Malgré la maladie et son aversion pour la télévision, William Sheller a accepté de participer aux dernières Victoires de la musique et d'y recevoir une Victoire d'honneur. Un moment d'émotion intense. « Il paraît, sourit-il. A chaque fois, on me demande de chanter Un Homme heureux, c'est un peu casse-bonbons. Mais là, j'ai adoré la jouer avec ces trois gamines autour du piano, la larme à l'oeil. La petite Cherhal, qui progresse bien, et Louane, un beau bourgeon. Mais pour qu'elle devienne une fleur, il lui faut une grande aventure sentimentale qui lui brise le cœur. Et Véro (NDLR : Véronique Sanson), une femme intelligente, de cœur, une musicienne comme il y en a peu. J'ai le fantasme de jouer avec elle sur scène à deux pianos, son répertoire et le mien. »
Véronique Sanson, comme Brigitte Fontaine, a été une rencontre importante. Il en parlera dans la biographie qu'il a commencé à écrire, pour dit-il, « me détendre et éviter de distribuer des claques ». Mais « la grande rencontre artistique, philosophique et humaine c'est Barbara. Elle m'a donné confiance en moi, m'a convaincu de chanter. Enfin chanter, je ne suis pas un chanteur, je suis un diseur, comme elle disait aussi d'elle et de Brel. J'ai voulu moi aussi passer ce témoin plus tard à Jean-Louis Murat et Damien Saez. »

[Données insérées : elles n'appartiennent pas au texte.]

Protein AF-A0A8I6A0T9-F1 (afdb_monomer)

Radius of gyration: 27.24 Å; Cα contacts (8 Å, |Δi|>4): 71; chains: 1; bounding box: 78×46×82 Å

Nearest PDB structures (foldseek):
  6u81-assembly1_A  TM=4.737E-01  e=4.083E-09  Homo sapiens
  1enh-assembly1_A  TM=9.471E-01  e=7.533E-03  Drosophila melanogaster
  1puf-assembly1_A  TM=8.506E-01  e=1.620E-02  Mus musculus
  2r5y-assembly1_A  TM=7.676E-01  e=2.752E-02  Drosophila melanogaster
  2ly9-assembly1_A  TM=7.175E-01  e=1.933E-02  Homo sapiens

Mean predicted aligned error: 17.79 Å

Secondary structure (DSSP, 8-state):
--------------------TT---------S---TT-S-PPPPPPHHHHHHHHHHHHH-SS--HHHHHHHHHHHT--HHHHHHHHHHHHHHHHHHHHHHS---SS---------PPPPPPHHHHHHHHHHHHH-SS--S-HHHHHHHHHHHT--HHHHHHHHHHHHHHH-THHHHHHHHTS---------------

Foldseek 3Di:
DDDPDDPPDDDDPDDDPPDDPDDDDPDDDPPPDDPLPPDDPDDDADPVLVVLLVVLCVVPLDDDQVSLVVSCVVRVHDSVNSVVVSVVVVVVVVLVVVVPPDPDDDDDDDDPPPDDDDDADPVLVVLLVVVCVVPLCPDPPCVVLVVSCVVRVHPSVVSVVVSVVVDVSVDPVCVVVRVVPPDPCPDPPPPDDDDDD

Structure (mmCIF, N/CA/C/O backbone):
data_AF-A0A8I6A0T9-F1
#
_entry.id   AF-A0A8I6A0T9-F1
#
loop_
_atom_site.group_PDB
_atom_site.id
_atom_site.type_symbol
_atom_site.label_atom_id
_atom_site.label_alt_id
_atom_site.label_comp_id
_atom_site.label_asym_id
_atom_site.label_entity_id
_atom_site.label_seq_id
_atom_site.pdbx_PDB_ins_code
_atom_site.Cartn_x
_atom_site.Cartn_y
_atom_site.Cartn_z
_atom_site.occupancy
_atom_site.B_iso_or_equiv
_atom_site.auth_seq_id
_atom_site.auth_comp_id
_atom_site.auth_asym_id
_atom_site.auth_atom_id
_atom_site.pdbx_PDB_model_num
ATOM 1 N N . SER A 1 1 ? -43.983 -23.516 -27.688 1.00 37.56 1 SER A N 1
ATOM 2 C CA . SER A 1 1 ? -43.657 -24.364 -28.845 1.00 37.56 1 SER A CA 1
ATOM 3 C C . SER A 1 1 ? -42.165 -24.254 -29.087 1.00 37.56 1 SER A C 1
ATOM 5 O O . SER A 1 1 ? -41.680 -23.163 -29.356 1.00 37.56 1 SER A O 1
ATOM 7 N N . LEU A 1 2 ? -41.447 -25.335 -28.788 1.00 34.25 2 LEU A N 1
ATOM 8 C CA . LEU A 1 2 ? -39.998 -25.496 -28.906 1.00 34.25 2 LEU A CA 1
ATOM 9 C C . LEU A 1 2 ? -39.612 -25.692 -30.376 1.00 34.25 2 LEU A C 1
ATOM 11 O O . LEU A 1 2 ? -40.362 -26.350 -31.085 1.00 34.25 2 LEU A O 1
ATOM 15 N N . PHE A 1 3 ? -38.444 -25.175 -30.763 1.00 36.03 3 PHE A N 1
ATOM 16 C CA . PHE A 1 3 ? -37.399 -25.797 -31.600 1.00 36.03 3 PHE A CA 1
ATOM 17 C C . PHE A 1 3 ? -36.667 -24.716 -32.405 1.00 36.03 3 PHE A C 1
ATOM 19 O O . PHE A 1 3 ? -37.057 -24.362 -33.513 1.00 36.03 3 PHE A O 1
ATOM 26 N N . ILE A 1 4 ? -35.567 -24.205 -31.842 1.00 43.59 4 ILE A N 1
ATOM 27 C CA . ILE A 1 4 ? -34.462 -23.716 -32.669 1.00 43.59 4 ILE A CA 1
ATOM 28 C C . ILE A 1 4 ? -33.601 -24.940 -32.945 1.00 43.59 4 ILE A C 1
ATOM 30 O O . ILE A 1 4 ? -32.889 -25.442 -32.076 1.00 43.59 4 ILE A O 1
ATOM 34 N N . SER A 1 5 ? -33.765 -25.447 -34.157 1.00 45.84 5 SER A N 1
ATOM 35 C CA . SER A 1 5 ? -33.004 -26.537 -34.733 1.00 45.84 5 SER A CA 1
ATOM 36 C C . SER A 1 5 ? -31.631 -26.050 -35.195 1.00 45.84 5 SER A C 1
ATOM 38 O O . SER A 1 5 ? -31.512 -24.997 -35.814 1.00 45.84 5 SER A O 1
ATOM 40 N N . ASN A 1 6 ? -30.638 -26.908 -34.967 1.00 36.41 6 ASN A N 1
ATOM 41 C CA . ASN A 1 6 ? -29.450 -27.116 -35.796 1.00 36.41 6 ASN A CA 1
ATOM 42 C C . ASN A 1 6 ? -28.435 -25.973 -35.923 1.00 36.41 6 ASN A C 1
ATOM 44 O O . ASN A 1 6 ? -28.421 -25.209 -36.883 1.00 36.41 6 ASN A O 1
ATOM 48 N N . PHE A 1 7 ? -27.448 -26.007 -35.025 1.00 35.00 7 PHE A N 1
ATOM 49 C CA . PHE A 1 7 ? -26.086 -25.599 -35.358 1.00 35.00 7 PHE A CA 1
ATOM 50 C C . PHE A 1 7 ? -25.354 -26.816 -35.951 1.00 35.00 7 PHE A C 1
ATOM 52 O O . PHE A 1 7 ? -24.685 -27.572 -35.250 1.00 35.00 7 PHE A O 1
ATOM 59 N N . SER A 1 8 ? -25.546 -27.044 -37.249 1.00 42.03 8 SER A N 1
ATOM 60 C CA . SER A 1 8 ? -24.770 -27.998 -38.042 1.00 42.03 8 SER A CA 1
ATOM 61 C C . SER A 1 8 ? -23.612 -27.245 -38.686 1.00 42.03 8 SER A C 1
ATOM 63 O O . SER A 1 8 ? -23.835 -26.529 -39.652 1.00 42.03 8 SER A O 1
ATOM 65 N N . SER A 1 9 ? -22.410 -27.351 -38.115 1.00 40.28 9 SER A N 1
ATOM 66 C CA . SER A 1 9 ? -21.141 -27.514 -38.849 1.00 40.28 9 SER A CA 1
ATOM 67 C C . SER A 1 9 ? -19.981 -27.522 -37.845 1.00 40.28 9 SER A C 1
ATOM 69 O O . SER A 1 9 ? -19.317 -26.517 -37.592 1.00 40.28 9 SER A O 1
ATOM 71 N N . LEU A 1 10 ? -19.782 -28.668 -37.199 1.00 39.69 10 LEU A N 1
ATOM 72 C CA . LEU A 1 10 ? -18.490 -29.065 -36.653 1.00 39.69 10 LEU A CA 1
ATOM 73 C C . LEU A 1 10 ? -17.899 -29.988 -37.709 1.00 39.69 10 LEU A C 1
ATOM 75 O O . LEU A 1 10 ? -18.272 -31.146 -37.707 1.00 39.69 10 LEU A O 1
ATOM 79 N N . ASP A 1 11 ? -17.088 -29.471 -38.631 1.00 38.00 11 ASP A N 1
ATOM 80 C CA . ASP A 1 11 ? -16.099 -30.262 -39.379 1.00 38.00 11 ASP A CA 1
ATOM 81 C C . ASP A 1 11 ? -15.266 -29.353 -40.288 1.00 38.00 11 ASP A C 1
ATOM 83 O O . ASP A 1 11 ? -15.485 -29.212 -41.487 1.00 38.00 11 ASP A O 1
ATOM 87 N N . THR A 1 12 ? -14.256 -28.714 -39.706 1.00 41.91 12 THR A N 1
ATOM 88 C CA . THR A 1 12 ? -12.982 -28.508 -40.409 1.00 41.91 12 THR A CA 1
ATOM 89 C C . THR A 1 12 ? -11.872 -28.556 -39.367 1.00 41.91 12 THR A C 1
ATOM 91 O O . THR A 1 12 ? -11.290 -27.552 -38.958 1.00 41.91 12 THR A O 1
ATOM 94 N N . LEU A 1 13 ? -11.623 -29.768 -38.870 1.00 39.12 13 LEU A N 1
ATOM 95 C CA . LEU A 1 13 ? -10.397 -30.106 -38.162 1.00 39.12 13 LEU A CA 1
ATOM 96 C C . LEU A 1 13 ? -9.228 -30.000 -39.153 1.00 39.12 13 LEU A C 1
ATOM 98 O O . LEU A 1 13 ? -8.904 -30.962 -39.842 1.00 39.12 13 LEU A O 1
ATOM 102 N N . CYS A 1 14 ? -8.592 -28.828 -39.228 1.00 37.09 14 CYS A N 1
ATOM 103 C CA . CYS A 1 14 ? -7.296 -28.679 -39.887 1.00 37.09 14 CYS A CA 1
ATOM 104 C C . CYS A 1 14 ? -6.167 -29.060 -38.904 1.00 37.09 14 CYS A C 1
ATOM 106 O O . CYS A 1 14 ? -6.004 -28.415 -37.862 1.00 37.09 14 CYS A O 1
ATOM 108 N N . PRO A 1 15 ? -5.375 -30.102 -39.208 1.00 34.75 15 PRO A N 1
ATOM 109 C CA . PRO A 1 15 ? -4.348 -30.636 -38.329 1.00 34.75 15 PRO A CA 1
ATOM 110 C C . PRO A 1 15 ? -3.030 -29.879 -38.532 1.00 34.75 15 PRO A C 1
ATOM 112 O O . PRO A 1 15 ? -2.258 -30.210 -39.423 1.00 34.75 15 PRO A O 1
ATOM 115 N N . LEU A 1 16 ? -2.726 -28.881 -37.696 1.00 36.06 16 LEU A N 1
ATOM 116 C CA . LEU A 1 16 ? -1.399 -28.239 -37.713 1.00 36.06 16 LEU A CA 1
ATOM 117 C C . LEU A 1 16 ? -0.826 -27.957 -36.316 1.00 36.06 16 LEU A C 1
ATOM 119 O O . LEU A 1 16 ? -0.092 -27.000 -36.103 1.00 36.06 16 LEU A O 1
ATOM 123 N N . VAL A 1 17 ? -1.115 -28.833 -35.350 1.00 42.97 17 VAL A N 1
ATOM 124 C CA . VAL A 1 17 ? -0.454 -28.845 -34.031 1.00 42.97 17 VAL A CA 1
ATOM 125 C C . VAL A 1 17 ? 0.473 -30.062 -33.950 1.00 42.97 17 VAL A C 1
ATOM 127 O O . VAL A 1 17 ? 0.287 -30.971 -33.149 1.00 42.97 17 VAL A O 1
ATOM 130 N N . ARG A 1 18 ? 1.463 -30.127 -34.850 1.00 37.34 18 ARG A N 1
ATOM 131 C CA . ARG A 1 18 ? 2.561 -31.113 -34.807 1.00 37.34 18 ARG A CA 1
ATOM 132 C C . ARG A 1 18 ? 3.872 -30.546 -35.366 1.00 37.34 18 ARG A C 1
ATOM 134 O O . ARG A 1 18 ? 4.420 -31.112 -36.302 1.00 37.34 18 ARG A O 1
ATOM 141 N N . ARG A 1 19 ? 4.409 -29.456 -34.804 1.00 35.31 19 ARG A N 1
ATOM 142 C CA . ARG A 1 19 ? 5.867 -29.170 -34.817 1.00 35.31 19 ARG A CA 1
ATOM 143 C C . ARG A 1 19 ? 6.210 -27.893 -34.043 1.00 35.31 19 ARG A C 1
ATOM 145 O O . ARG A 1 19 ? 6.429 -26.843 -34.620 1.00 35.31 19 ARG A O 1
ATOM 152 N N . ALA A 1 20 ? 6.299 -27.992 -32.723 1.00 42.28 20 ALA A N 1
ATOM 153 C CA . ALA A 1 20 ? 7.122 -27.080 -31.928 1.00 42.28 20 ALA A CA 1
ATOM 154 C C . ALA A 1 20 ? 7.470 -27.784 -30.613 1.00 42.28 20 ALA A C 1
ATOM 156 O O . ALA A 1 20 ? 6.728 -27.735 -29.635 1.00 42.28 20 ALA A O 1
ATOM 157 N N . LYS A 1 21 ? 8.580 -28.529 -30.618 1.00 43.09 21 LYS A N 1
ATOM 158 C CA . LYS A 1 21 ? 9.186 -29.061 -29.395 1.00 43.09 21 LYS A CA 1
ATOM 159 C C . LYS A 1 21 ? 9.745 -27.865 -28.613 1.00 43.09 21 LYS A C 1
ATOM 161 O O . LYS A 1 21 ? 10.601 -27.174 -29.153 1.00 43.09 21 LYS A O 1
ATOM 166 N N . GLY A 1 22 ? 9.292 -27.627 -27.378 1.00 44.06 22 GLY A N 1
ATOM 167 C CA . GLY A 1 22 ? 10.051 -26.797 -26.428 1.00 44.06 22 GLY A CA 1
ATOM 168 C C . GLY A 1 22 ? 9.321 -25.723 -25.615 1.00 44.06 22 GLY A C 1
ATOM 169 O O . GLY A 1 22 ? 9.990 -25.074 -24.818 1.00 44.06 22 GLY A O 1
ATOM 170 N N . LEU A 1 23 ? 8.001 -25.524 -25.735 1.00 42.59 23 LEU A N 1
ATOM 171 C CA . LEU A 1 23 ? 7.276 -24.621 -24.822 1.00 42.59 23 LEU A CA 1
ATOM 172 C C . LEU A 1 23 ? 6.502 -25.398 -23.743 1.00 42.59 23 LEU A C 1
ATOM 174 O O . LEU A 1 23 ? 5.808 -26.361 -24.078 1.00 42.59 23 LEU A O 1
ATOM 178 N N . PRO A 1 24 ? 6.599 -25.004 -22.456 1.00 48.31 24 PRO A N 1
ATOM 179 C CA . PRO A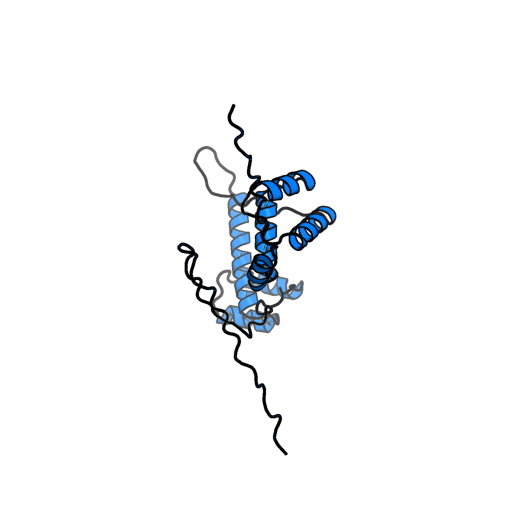 1 24 ? 5.882 -25.668 -21.379 1.00 48.31 24 PRO A CA 1
ATOM 180 C C . PRO A 1 24 ? 4.374 -25.511 -21.578 1.00 48.31 24 PRO A C 1
ATOM 182 O O . PRO A 1 24 ? 3.870 -24.421 -21.846 1.00 48.31 24 PRO A O 1
ATOM 185 N N . ILE A 1 25 ? 3.680 -26.638 -21.433 1.00 41.88 25 ILE A N 1
ATOM 186 C CA . ILE A 1 25 ? 2.227 -26.807 -21.441 1.00 41.88 25 ILE A CA 1
ATOM 187 C C . ILE A 1 25 ? 1.621 -25.842 -20.412 1.00 41.88 25 ILE A C 1
ATOM 189 O O . ILE A 1 25 ? 1.509 -26.170 -19.232 1.00 41.88 25 ILE A O 1
ATOM 193 N N . LEU A 1 26 ? 1.221 -24.638 -20.833 1.00 43.94 26 LEU A N 1
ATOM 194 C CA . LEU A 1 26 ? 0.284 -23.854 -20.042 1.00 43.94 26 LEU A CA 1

A-t-il écouté l'album de reprises de Barbara par Patrick Bruel ? « On peut éviter ce sujet... Disons que je ne l'ai pas entendu. On ne chante pas Barbara avec une voix de déménageur. Et puis Barbara, ce sont des chansons de femme. Quand j'ai repris Vienne, cela pouvait fonctionner pour un homme. Mais il y a tout un mécanisme de jeu d'acteur, connaître Barbara. Et il n'y est pas. » L'entretien devait durer vingt minutes, nous sommes restés plus d'une heure.